Ludlow Exhibition
‘Boundaries’ – Sarah Purvey
12th March to 16th April 2022
Sarah Purvey is artist-in-residence at Corsham Court, this is her first solo show at Twenty Twenty Gallery.
Approaching the studio where Sarah Purvey is currently artist in residence at Corsham Court in Wiltshire, one passes an enormous cloud hedge made of yew, a spectacular work of nature sculpted by human artifice. One is able to walk into the underside of the hedge, at the point where it ends, close to the main house. To do so is as though to enter a hushed private realm, in which are seen the ropes and pulleys of trunks and branches that form the infrastructure of the dramatic green cumulus outside.Purvey works both in clay and on paper, an inter-related body of work in which drawing is the unifying factor. Throughout, the process is instinctive and organic. In clay there are vessels and deeply encrusted relief pieces, the latter roughly circular or square. The vessels are not functional but are highly distinctive sculptural objects, their surfaces earthy and tactile.
Dr. Ian Massey

Sarah Purvey in her studio
“When starting a drawing, there’s no conscious decision made to follow an idea or a thought, no structured plan exists of the process ahead. Marks are made onto a surface which are pushed and chased across the blank page. The physical action of drawing becomes all absorbing.
When working, the studio is a quiet space without the disturbance or influence of music or voices on the radio. The time is used to listen, to feel, to respond. Thoughts and conversations fill my mind, some are welcome, some not so, but the process of being absorbed by the drawing itself allows me to explore those personal moments, drawing out the emotional connections felt, allowing the language of the drawing to speak for me.”
Sarah Purvey – February 2022

Gatekeepers I and II. Hand built stoneware, slip.
Approx 54-56cm high.

Fairytale. acrylic, gouache, chalk, pencil
70 x 50cm
“Drawing, in its broadest sense has always been my primary practice. Before starting as Artist in Residence at Bath Spa University in 2020, my practice was predominantly in ceramic, working mostly in 3d drawn clay forms using monumental coiled ceramic vessels as my carrier.
The residency at Corsham Court has facilitated an intense exploration of drawing with the important realisation that no real distinction in approach exists between my two chosen mediums.
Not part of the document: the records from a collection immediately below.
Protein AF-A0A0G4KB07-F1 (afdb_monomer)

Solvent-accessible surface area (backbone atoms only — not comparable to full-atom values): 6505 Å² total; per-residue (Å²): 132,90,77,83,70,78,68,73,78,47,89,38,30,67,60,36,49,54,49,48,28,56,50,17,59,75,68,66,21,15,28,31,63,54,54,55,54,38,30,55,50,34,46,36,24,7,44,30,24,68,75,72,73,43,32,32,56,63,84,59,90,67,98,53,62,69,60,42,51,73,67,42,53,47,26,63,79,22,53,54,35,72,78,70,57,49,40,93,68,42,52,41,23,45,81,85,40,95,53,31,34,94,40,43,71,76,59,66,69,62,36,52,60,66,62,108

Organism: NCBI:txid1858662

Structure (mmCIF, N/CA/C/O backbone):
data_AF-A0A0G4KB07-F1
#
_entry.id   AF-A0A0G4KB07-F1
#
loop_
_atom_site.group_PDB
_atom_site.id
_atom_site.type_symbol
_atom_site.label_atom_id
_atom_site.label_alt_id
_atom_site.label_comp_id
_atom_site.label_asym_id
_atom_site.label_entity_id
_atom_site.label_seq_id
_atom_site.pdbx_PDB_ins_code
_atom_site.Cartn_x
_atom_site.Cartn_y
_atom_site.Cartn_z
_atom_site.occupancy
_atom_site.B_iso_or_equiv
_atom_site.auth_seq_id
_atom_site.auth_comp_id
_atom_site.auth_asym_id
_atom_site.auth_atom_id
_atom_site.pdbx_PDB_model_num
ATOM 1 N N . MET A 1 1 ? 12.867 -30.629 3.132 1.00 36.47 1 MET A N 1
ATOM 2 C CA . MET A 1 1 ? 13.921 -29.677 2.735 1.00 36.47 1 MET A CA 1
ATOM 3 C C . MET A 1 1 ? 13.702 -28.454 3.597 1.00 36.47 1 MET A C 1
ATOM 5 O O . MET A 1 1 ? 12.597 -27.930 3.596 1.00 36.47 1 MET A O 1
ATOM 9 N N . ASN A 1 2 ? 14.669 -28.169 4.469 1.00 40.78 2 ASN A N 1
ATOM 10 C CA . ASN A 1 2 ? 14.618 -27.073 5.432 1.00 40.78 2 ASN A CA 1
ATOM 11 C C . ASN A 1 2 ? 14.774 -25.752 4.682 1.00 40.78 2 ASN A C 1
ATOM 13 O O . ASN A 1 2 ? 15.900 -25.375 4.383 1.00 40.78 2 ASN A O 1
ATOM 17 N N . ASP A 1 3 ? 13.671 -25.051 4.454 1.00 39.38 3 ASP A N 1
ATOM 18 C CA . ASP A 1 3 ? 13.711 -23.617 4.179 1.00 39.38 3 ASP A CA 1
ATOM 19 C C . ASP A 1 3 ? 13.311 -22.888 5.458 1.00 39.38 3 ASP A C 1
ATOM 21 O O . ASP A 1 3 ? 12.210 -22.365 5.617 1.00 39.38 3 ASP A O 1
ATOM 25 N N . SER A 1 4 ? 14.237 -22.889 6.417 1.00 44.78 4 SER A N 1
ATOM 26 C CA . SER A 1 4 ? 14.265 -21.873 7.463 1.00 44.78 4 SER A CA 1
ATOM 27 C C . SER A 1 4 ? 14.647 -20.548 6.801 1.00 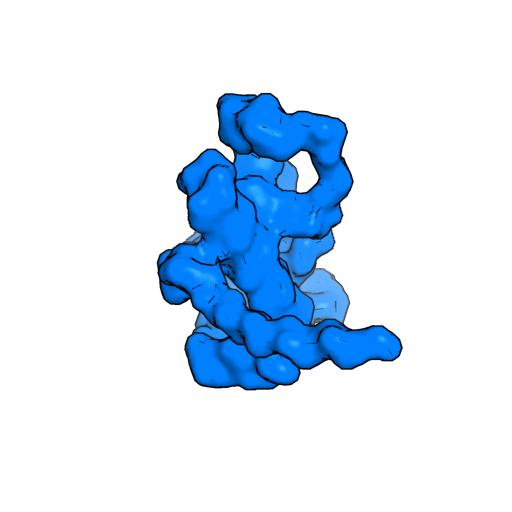44.78 4 SER A C 1
ATOM 29 O O . SER A 1 4 ? 15.803 -20.136 6.843 1.00 44.78 4 SER A O 1
ATOM 31 N N . ILE A 1 5 ? 13.684 -19.904 6.139 1.00 52.88 5 ILE A N 1
ATOM 32 C CA . ILE A 1 5 ? 13.823 -18.516 5.702 1.00 52.88 5 ILE A CA 1
ATOM 33 C C . ILE A 1 5 ? 13.666 -17.677 6.965 1.00 52.88 5 ILE A C 1
ATOM 35 O O . ILE A 1 5 ? 12.558 -17.454 7.446 1.00 52.88 5 ILE A O 1
ATOM 39 N N . CYS A 1 6 ? 14.787 -17.233 7.528 1.00 48.91 6 CYS A N 1
ATOM 40 C CA . CYS A 1 6 ? 14.805 -16.053 8.377 1.00 48.91 6 CYS A CA 1
ATOM 41 C C . CYS A 1 6 ? 14.253 -14.900 7.533 1.00 48.91 6 CYS A C 1
ATOM 43 O O . CYS A 1 6 ? 14.939 -14.370 6.662 1.00 48.91 6 CYS A O 1
ATOM 45 N N . HIS A 1 7 ? 12.975 -14.581 7.723 1.00 61.00 7 HIS A N 1
ATOM 46 C CA . HIS A 1 7 ? 12.327 -13.501 6.997 1.00 61.00 7 HIS A CA 1
ATOM 47 C C . HIS A 1 7 ? 12.871 -12.174 7.532 1.00 61.00 7 HIS A C 1
ATOM 49 O O . HIS A 1 7 ? 12.418 -11.652 8.551 1.00 61.00 7 HIS A O 1
ATOM 55 N N . GLU A 1 8 ? 13.925 -11.664 6.898 1.00 83.69 8 GLU A N 1
ATOM 56 C CA . GLU A 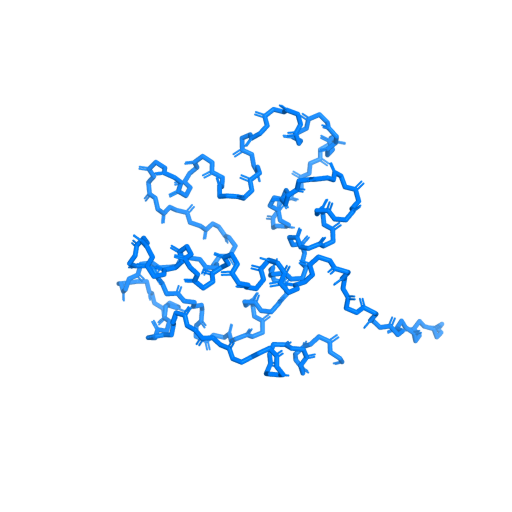1 8 ? 14.429 -10.331 7.201 1.00 83.69 8 GLU A CA 1
ATOM 57 C C . GLU A 1 8 ? 13.408 -9.297 6.726 1.00 83.69 8 GLU A C 1
ATOM 59 O O . GLU A 1 8 ? 12.981 -9.288 5.569 1.00 83.69 8 GLU A O 1
ATOM 64 N N . ILE A 1 9 ? 13.001 -8.423 7.647 1.00 92.25 9 ILE A N 1
ATOM 65 C CA . ILE A 1 9 ? 12.116 -7.302 7.342 1.00 92.25 9 ILE A CA 1
ATOM 66 C C . ILE A 1 9 ? 12.826 -6.389 6.326 1.00 92.25 9 ILE A C 1
ATOM 68 O O . ILE A 1 9 ? 13.969 -6.001 6.581 1.00 92.25 9 ILE A O 1
ATOM 72 N N . PRO A 1 10 ? 12.179 -6.014 5.204 1.00 95.00 10 PRO A N 1
ATOM 73 C CA . PRO A 1 10 ? 12.808 -5.183 4.179 1.00 95.00 10 PRO A CA 1
ATOM 74 C C . PRO A 1 10 ? 13.282 -3.837 4.735 1.00 95.00 10 PRO A C 1
ATOM 76 O O . PRO A 1 10 ? 12.624 -3.243 5.593 1.00 95.00 10 PRO A O 1
ATOM 79 N N . HIS A 1 11 ? 14.378 -3.303 4.197 1.00 96.19 11 HIS A N 1
ATOM 80 C CA . HIS A 1 11 ? 14.933 -2.017 4.625 1.00 96.19 11 HIS A CA 1
ATOM 81 C C . HIS A 1 11 ? 13.915 -0.877 4.461 1.00 96.19 11 HIS A C 1
ATOM 83 O O . HIS A 1 11 ? 13.798 -0.003 5.321 1.00 96.19 11 HIS A O 1
ATOM 89 N N . SER A 1 12 ? 13.115 -0.909 3.391 1.00 97.88 12 SER A N 1
ATOM 90 C CA . SER A 1 12 ? 12.065 0.088 3.149 1.00 97.88 12 SER A CA 1
ATOM 91 C C . SER A 1 12 ? 10.779 -0.105 3.970 1.00 97.88 12 SER A C 1
ATOM 93 O O . SER A 1 12 ? 9.818 0.638 3.746 1.00 97.88 12 SER A O 1
ATOM 95 N N . PHE A 1 13 ? 10.710 -1.070 4.898 1.00 98.06 13 PHE A N 1
ATOM 96 C CA . PHE A 1 13 ? 9.471 -1.389 5.620 1.00 98.06 13 PHE A CA 1
ATOM 97 C C . PHE A 1 13 ? 8.912 -0.188 6.386 1.00 98.06 13 PHE A C 1
ATOM 99 O O . PHE A 1 13 ? 7.745 0.152 6.212 1.00 98.06 13 PHE A O 1
ATOM 106 N N . ASP A 1 14 ? 9.747 0.515 7.152 1.00 97.88 14 ASP A N 1
ATOM 107 C CA . ASP A 1 14 ? 9.312 1.663 7.964 1.00 97.88 14 ASP A CA 1
ATOM 108 C C . ASP A 1 14 ? 8.756 2.798 7.103 1.00 97.88 14 ASP A C 1
ATOM 110 O O . ASP A 1 14 ? 7.744 3.420 7.438 1.00 97.88 14 ASP A O 1
ATOM 114 N N . ALA A 1 15 ? 9.377 3.030 5.945 1.00 98.25 15 ALA A N 1
ATOM 115 C CA . ALA A 1 15 ? 8.903 4.019 4.989 1.00 98.25 15 ALA A CA 1
ATOM 116 C C . ALA A 1 15 ? 7.529 3.633 4.418 1.00 98.25 15 ALA A C 1
ATOM 118 O O . ALA A 1 15 ? 6.664 4.498 4.280 1.00 98.25 15 ALA A O 1
ATOM 119 N N . MET A 1 16 ? 7.311 2.353 4.097 1.00 98.56 16 MET A N 1
ATOM 120 C CA . MET A 1 16 ? 6.035 1.864 3.557 1.00 98.56 16 MET A CA 1
ATOM 121 C C . MET A 1 16 ? 4.937 1.769 4.611 1.00 98.56 16 MET A C 1
ATOM 123 O O . MET A 1 16 ? 3.784 2.080 4.308 1.00 98.56 16 MET A O 1
ATOM 127 N N . HIS A 1 17 ? 5.280 1.425 5.850 1.00 98.62 17 HIS A N 1
ATOM 128 C CA . HIS A 1 17 ? 4.363 1.480 6.98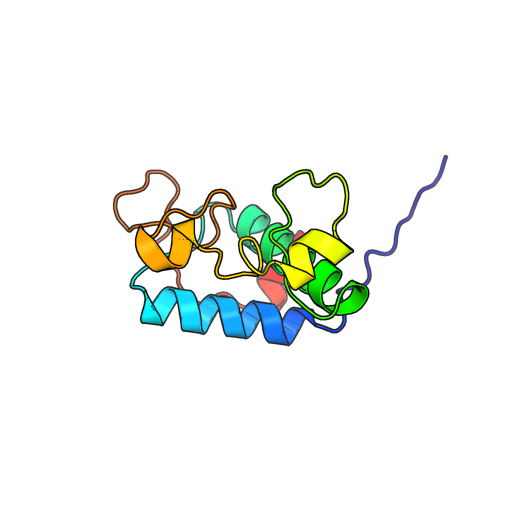3 1.00 98.62 17 HIS A CA 1
ATOM 129 C C . HIS A 1 17 ? 3.882 2.914 7.203 1.00 98.62 17 HIS A C 1
ATOM 131 O O . HIS A 1 17 ? 2.679 3.165 7.125 1.00 98.62 17 HIS A O 1
ATOM 137 N N . LYS A 1 18 ? 4.802 3.879 7.348 1.00 98.56 18 LYS A N 1
ATOM 138 C CA . LYS A 1 18 ? 4.420 5.280 7.566 1.00 98.56 18 LYS A CA 1
ATOM 139 C C . LYS A 1 18 ? 3.663 5.876 6.382 1.00 98.56 18 LYS A C 1
ATOM 141 O O . LYS A 1 18 ? 2.695 6.608 6.585 1.00 98.56 18 LYS A O 1
ATOM 146 N N . PHE A 1 19 ? 4.070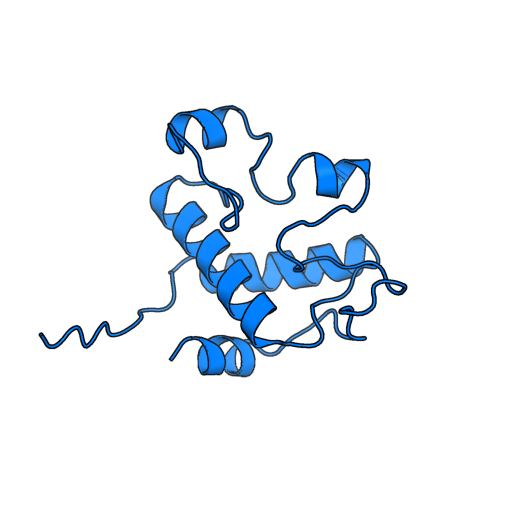 5.549 5.155 1.00 98.62 19 PHE A N 1
ATOM 147 C CA . PHE A 1 19 ? 3.323 5.912 3.950 1.00 98.62 19 PHE A CA 1
ATOM 148 C C . PHE A 1 19 ? 1.878 5.408 4.017 1.00 98.62 19 PHE A C 1
ATOM 150 O O . PHE A 1 19 ? 0.959 6.171 3.725 1.00 98.62 19 PHE A O 1
ATOM 157 N N . SER A 1 20 ? 1.679 4.152 4.422 1.00 98.69 20 SER A N 1
ATOM 158 C CA . SER A 1 20 ? 0.354 3.535 4.472 1.00 98.69 20 SER A CA 1
ATOM 159 C C . SER A 1 20 ? -0.550 4.226 5.489 1.00 98.69 20 SER A C 1
ATOM 161 O O . SER A 1 20 ? -1.684 4.543 5.151 1.00 98.69 20 SER A O 1
ATOM 163 N N . GLU A 1 21 ? -0.049 4.549 6.684 1.00 98.69 21 GLU A N 1
ATOM 164 C CA . GLU A 1 21 ? -0.833 5.285 7.692 1.00 98.69 21 GLU A CA 1
ATOM 165 C C . GLU A 1 21 ? -1.256 6.666 7.184 1.00 98.69 21 GLU A C 1
ATOM 167 O O . GLU A 1 21 ? -2.439 6.998 7.146 1.00 98.69 21 GLU A O 1
ATOM 172 N N . VAL A 1 22 ? -0.286 7.451 6.700 1.00 98.69 22 VAL A N 1
ATOM 173 C CA . VAL A 1 22 ? -0.537 8.814 6.210 1.00 98.69 22 VAL A CA 1
ATOM 174 C C . VAL A 1 22 ? -1.505 8.797 5.026 1.00 98.69 22 VAL A C 1
ATOM 176 O O . VAL A 1 22 ? -2.359 9.675 4.898 1.00 98.69 22 VAL A O 1
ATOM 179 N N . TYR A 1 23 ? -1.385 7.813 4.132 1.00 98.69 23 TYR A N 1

When working in clay there’s no expected outcome of the drawing that will be made, only the knowledge that when building a structure in clay I am preparing to make a drawing.
The two mediums are physically different from one another, but the energy and intuitive process employed with both is very much the same, one does not lead the other, the action and energy of drawing leads the process.”

Boundaries. gouache, oil pastel, pencil.
38 x 28cm

Gateway. handbuilt stoneware, slips, oxide.